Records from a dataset
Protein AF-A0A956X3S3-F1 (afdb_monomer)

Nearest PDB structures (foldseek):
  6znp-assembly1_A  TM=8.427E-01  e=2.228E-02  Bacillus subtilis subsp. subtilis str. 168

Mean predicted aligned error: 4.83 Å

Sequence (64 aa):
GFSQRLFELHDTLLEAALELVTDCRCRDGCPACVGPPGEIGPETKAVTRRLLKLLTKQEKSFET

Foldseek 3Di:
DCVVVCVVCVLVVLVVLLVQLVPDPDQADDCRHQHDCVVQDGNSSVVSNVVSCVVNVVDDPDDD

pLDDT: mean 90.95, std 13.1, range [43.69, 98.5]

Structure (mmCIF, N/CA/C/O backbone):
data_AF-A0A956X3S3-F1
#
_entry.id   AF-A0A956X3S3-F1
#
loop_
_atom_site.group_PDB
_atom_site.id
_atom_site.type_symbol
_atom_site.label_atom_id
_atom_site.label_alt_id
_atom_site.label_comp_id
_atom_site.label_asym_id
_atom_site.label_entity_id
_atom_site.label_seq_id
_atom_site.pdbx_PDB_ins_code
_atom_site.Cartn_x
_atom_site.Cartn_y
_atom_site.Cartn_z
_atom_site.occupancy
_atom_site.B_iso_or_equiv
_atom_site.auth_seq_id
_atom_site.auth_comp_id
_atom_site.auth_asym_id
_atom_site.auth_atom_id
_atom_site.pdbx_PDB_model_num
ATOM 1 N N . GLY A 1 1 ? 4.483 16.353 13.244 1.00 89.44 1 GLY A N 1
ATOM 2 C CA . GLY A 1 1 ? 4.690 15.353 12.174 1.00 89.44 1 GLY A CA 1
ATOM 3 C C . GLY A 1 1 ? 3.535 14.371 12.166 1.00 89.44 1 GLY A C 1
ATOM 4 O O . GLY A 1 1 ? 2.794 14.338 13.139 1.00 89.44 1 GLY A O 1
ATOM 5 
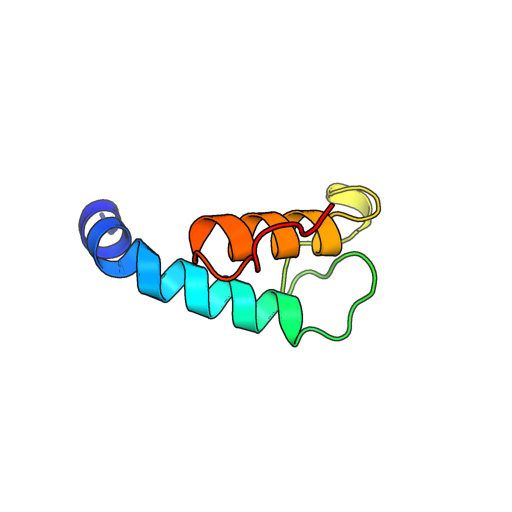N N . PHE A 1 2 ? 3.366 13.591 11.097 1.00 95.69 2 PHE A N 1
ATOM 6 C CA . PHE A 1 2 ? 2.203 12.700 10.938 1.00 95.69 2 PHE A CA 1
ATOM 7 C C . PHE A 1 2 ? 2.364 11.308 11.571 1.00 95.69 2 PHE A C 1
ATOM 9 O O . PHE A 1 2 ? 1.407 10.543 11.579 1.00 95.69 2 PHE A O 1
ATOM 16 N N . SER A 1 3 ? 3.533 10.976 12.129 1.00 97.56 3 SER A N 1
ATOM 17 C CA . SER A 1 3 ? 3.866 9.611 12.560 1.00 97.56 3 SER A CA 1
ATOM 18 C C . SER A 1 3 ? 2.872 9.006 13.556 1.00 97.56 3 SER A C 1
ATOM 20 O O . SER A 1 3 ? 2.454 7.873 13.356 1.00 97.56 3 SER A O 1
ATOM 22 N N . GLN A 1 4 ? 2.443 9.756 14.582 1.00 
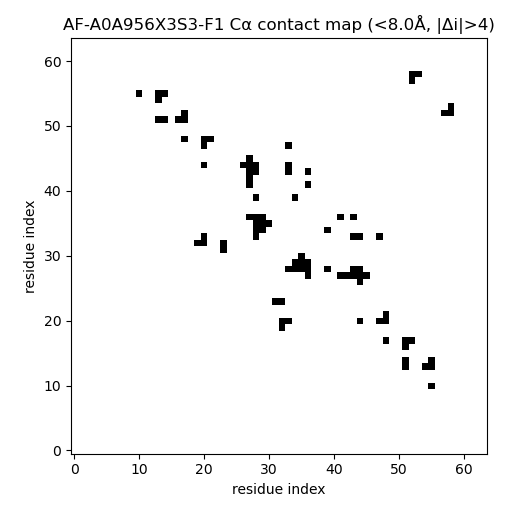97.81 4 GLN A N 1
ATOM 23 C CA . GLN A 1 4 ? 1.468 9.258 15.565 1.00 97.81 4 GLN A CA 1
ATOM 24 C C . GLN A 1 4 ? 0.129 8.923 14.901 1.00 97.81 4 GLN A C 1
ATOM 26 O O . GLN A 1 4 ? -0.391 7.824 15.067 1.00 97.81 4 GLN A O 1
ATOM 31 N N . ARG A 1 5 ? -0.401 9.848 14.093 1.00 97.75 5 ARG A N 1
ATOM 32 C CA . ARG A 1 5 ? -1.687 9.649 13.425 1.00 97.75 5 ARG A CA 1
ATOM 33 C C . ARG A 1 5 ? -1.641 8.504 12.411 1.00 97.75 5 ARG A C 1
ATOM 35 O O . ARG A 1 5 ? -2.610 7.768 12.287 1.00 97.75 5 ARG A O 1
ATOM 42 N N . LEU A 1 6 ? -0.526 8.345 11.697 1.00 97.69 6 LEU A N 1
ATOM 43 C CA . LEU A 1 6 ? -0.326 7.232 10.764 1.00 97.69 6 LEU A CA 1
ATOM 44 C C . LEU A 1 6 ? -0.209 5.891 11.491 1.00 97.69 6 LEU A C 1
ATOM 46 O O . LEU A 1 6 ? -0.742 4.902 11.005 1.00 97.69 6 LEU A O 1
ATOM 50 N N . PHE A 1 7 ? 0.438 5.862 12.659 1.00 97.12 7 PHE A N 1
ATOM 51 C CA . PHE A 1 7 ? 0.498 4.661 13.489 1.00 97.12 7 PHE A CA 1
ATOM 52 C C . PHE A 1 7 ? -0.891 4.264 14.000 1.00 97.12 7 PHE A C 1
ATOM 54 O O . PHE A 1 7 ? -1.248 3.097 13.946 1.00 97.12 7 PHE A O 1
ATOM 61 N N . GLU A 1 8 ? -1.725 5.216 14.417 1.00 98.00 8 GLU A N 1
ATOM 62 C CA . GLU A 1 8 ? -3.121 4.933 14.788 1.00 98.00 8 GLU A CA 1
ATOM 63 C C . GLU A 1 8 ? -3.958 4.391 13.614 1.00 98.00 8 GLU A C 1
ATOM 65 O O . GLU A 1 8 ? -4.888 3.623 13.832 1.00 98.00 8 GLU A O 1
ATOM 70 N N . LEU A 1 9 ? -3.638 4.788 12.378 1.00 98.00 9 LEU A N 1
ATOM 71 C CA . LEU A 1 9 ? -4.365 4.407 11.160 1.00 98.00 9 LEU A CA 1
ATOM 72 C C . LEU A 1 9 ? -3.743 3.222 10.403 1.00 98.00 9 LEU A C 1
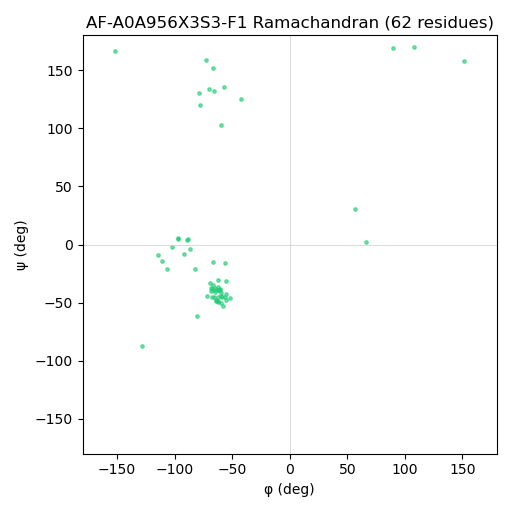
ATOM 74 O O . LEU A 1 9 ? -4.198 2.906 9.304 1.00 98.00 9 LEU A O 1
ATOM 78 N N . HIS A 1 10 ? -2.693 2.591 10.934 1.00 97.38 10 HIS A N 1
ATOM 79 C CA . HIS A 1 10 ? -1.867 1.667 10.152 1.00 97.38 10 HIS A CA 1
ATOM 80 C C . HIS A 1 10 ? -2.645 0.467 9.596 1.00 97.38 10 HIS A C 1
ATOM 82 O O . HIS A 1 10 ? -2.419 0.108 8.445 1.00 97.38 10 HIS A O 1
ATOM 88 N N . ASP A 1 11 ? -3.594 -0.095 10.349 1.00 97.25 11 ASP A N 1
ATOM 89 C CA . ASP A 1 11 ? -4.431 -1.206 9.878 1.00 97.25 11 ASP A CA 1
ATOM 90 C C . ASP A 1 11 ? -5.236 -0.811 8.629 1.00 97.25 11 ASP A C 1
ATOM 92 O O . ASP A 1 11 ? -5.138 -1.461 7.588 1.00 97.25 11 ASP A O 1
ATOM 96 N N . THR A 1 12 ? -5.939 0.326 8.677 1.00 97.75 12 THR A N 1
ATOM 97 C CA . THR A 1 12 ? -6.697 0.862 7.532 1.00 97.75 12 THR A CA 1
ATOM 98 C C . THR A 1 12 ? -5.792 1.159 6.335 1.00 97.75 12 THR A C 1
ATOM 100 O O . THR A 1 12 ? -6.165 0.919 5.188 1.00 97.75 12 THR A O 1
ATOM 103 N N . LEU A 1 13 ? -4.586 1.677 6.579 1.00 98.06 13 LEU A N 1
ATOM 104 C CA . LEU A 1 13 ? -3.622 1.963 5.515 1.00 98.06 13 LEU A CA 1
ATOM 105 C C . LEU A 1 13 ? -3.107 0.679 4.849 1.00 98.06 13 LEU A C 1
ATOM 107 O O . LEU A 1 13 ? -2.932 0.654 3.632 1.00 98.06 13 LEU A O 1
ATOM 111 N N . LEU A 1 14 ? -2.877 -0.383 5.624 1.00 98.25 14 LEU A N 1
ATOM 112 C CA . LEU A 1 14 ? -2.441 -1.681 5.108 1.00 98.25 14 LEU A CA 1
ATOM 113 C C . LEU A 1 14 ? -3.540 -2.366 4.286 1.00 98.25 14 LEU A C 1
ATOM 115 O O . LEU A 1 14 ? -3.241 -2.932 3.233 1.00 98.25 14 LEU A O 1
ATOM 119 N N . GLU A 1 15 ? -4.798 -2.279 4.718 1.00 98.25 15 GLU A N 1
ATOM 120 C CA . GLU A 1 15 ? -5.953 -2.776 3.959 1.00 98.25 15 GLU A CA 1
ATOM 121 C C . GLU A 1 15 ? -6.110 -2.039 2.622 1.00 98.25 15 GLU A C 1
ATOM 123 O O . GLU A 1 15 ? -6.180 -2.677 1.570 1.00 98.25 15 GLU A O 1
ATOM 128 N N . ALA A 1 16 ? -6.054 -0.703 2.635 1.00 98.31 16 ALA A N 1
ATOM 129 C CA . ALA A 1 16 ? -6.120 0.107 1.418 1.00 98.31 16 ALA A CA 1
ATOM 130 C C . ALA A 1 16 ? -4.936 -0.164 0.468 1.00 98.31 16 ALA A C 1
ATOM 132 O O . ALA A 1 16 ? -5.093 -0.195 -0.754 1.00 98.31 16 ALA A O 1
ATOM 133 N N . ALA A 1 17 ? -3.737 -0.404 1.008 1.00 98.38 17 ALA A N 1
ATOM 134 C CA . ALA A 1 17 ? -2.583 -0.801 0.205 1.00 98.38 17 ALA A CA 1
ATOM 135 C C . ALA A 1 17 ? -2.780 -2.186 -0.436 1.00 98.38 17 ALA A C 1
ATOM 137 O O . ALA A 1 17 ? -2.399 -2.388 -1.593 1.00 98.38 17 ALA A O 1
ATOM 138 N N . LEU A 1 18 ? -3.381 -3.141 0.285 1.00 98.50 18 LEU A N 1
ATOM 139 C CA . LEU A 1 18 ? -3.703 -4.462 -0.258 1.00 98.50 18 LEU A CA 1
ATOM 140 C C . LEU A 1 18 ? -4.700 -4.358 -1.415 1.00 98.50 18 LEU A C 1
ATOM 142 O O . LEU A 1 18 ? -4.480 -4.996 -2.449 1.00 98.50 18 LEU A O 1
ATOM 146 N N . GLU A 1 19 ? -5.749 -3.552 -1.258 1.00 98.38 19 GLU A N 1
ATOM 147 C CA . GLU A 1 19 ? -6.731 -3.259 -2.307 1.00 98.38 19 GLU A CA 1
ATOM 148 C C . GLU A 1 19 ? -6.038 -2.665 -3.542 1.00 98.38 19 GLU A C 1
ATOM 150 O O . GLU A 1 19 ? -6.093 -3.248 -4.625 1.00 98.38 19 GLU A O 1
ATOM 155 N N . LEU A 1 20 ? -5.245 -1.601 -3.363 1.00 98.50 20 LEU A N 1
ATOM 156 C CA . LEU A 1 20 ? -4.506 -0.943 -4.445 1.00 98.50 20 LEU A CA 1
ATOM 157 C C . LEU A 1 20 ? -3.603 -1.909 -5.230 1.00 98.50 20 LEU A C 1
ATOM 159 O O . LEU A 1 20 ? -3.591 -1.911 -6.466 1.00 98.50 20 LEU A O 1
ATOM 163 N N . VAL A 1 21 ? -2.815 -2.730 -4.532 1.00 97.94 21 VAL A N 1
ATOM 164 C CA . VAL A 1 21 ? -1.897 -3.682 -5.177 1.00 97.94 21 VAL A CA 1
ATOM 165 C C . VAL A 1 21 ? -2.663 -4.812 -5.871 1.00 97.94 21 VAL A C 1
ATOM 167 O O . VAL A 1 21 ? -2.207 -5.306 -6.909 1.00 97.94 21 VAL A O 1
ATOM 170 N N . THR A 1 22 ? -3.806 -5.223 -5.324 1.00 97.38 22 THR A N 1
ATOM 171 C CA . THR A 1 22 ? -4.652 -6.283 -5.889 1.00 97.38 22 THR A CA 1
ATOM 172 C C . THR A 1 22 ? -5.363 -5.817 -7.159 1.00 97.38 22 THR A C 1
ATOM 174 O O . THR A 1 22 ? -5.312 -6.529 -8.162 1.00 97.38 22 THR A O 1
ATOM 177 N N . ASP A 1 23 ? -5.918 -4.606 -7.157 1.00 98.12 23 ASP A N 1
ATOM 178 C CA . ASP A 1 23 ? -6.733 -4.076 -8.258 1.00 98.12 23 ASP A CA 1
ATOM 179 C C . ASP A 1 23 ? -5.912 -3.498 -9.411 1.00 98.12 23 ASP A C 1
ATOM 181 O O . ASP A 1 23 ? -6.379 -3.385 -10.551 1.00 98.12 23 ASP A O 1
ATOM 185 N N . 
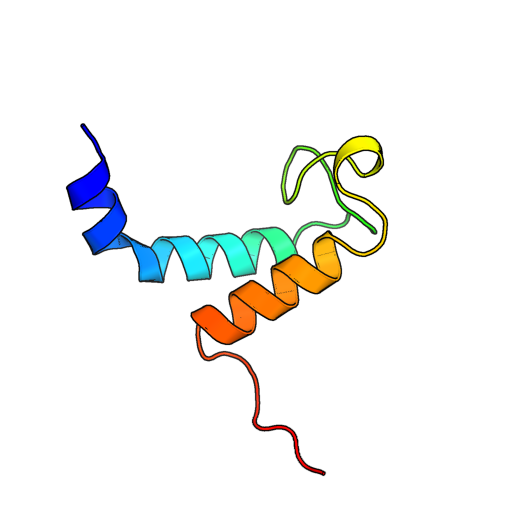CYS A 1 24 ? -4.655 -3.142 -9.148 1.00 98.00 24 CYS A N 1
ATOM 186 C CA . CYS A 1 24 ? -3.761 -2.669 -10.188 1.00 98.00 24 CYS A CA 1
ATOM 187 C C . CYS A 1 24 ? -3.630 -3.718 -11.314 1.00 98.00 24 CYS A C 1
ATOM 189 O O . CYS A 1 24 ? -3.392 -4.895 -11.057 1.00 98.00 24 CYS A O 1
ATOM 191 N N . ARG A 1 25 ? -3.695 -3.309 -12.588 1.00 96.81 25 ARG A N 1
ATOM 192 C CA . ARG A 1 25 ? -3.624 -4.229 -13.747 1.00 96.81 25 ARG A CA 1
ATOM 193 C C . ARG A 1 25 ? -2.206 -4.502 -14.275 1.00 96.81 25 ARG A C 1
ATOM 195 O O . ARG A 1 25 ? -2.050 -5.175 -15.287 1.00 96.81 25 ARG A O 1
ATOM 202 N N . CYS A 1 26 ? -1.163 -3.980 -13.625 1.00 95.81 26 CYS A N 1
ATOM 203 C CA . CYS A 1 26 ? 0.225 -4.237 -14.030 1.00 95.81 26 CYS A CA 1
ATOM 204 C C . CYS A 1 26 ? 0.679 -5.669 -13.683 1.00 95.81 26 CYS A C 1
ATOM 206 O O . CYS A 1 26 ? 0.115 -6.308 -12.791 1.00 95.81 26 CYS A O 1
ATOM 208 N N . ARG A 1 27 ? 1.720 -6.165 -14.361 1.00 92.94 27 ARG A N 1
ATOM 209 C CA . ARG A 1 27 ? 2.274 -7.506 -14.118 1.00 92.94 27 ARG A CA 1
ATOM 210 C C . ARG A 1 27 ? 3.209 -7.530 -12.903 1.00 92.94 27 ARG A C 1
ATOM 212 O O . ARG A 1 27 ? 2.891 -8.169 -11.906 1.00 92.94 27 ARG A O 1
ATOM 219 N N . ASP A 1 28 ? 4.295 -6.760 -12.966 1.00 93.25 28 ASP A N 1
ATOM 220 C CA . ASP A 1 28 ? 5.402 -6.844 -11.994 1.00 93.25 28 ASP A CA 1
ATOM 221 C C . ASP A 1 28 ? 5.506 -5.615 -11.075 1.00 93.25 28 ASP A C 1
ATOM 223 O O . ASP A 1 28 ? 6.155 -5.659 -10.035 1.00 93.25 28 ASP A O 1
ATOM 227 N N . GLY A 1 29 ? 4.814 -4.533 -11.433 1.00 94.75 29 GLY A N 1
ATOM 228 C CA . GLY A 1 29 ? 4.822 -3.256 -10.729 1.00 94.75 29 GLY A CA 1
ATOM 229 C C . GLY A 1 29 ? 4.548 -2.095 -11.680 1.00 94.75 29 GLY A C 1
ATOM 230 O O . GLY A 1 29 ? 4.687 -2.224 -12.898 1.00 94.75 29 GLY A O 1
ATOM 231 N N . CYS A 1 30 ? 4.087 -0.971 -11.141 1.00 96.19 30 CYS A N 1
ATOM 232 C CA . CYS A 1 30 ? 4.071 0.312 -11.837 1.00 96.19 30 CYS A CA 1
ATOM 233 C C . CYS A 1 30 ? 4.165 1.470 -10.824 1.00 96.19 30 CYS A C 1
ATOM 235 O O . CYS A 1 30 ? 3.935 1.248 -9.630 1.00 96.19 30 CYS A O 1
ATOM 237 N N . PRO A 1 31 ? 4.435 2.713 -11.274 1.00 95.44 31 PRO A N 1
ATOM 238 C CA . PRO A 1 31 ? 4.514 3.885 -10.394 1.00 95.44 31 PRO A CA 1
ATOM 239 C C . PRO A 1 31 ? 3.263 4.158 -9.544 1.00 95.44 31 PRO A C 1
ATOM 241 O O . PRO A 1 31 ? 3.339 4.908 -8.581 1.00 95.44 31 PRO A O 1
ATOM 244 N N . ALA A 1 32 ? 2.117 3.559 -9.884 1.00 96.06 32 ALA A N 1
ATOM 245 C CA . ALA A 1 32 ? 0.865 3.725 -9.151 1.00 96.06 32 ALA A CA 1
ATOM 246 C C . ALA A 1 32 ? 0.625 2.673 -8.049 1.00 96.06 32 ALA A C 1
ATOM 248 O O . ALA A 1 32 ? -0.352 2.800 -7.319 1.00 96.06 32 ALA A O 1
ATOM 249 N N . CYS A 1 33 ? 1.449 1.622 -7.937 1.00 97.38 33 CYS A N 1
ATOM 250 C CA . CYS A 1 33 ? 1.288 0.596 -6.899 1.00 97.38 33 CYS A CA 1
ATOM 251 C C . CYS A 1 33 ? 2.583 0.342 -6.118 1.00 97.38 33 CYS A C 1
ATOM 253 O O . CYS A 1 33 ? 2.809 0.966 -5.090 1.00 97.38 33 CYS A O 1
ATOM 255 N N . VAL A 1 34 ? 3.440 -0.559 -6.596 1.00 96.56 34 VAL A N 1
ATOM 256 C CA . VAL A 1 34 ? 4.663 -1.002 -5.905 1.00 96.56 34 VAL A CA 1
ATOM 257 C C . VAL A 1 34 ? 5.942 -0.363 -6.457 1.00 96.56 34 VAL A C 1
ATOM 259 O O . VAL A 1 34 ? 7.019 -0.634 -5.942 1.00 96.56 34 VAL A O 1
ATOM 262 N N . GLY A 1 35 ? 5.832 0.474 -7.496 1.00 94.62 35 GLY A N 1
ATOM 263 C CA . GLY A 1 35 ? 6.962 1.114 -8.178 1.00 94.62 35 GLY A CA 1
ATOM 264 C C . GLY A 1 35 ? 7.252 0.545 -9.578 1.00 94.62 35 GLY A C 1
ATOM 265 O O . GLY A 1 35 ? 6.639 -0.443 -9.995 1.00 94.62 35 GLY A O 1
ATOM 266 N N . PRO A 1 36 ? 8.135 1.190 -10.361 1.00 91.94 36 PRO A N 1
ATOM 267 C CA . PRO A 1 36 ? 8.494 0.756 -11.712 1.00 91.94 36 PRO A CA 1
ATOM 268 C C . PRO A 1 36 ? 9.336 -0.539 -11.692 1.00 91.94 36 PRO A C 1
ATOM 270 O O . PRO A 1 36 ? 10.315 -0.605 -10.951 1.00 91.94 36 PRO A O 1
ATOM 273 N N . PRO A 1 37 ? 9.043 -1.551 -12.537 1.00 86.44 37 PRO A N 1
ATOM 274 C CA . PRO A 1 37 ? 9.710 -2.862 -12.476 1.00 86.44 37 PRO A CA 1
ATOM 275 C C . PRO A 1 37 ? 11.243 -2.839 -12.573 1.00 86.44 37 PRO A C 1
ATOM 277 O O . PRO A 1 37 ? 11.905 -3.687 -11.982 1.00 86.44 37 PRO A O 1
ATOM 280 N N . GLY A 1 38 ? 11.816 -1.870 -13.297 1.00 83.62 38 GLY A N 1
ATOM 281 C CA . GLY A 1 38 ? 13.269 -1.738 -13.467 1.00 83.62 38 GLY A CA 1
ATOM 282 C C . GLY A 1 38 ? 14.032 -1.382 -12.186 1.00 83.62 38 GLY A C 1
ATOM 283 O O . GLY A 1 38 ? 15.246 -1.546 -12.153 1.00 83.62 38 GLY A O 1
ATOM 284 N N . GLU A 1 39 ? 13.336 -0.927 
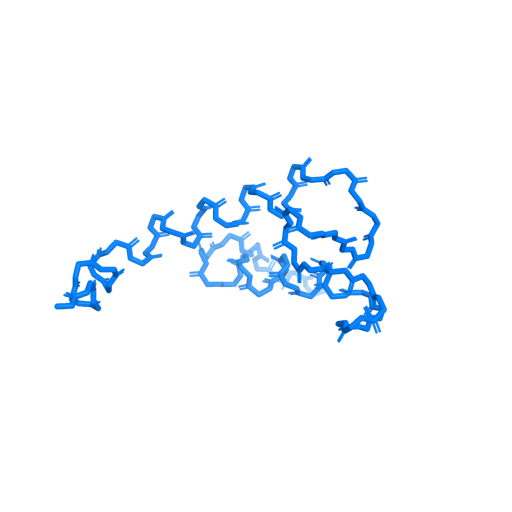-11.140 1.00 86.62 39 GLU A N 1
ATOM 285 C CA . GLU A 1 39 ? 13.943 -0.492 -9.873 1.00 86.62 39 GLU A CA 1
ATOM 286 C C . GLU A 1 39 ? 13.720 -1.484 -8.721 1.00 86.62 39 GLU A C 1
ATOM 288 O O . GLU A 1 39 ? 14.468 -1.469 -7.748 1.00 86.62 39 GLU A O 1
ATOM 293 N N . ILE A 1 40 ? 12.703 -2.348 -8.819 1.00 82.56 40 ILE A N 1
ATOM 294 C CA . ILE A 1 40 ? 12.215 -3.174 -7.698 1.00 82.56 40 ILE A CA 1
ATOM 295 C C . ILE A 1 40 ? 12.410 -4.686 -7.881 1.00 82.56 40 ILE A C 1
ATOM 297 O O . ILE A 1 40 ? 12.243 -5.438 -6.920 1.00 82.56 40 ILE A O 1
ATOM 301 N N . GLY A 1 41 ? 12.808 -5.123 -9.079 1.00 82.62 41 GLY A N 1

> _What the exercise asks_
Only one stretch of the entries above is needed: the lines from the one containing "CYS A 1 24 ? -4.655" through the one containing "ATOM 219 N N". Copy it exactly, without the pictures.

> _Your solution_
CYS A 1 24 ? -4.655 -3.142 -9.148 1.00 98.00 24 CYS A N 1
ATOM 186 C CA . CYS A 1 24 ? -3.761 -2.669 -10.188 1.00 98.00 24 CYS A CA 1
ATOM 187 C C . CYS A 1 24 ? -3.630 -3.718 -11.314 1.00 98.00 24 CYS A C 1
ATOM 189 O O . CYS A 1 24 ? -3.392 -4.895 -11.057 1.00 98.00 24 CYS A O 1
ATOM 191 N N . ARG A 1 25 ? -3.695 -3.309 -12.588 1.00 96.81 25 ARG A N 1
ATOM 192 C CA . ARG A 1 25 ? -3.624 -4.229 -13.747 1.00 96.81 25 ARG A CA 1
ATOM 193 C C . ARG A 1 25 ? -2.206 -4.502 -14.275 1.00 96.81 25 ARG A C 1
ATOM 195 O O . ARG A 1 25 ? -2.050 -5.175 -15.287 1.00 96.81 25 ARG A O 1
ATOM 202 N N . CYS A 1 26 ? -1.163 -3.980 -13.625 1.00 95.81 26 CYS A N 1
ATOM 203 C CA . CYS A 1 26 ? 0.225 -4.237 -14.030 1.00 95.81 26 CYS A CA 1
ATOM 204 C C . CYS A 1 26 ? 0.679 -5.669 -13.683 1.00 95.81 26 CYS A C 1
ATOM 206 O O . CYS A 1 26 ? 0.115 -6.308 -12.791 1.00 95.81 26 CYS A O 1
ATOM 208 N N . ARG A 1 27 ? 1.720 -6.165 -14.361 1.00 92.94 27 ARG A N 1
ATOM 209 C CA . ARG A 1 27 ? 2.274 -7.506 -14.118 1.00 92.94 27 ARG A CA 1
ATOM 210 C C . ARG A 1 27 ? 3.209 -7.530 -12.903 1.00 92.94 27 ARG A C 1
ATOM 212 O O . ARG A 1 27 ? 2.891 -8.169 -11.906 1.00 92.94 27 ARG A O 1
ATOM 219 N N . ASP A 1 28 ? 4.295 -6.760 -12.966 1.00 93.25 28 ASP A N 1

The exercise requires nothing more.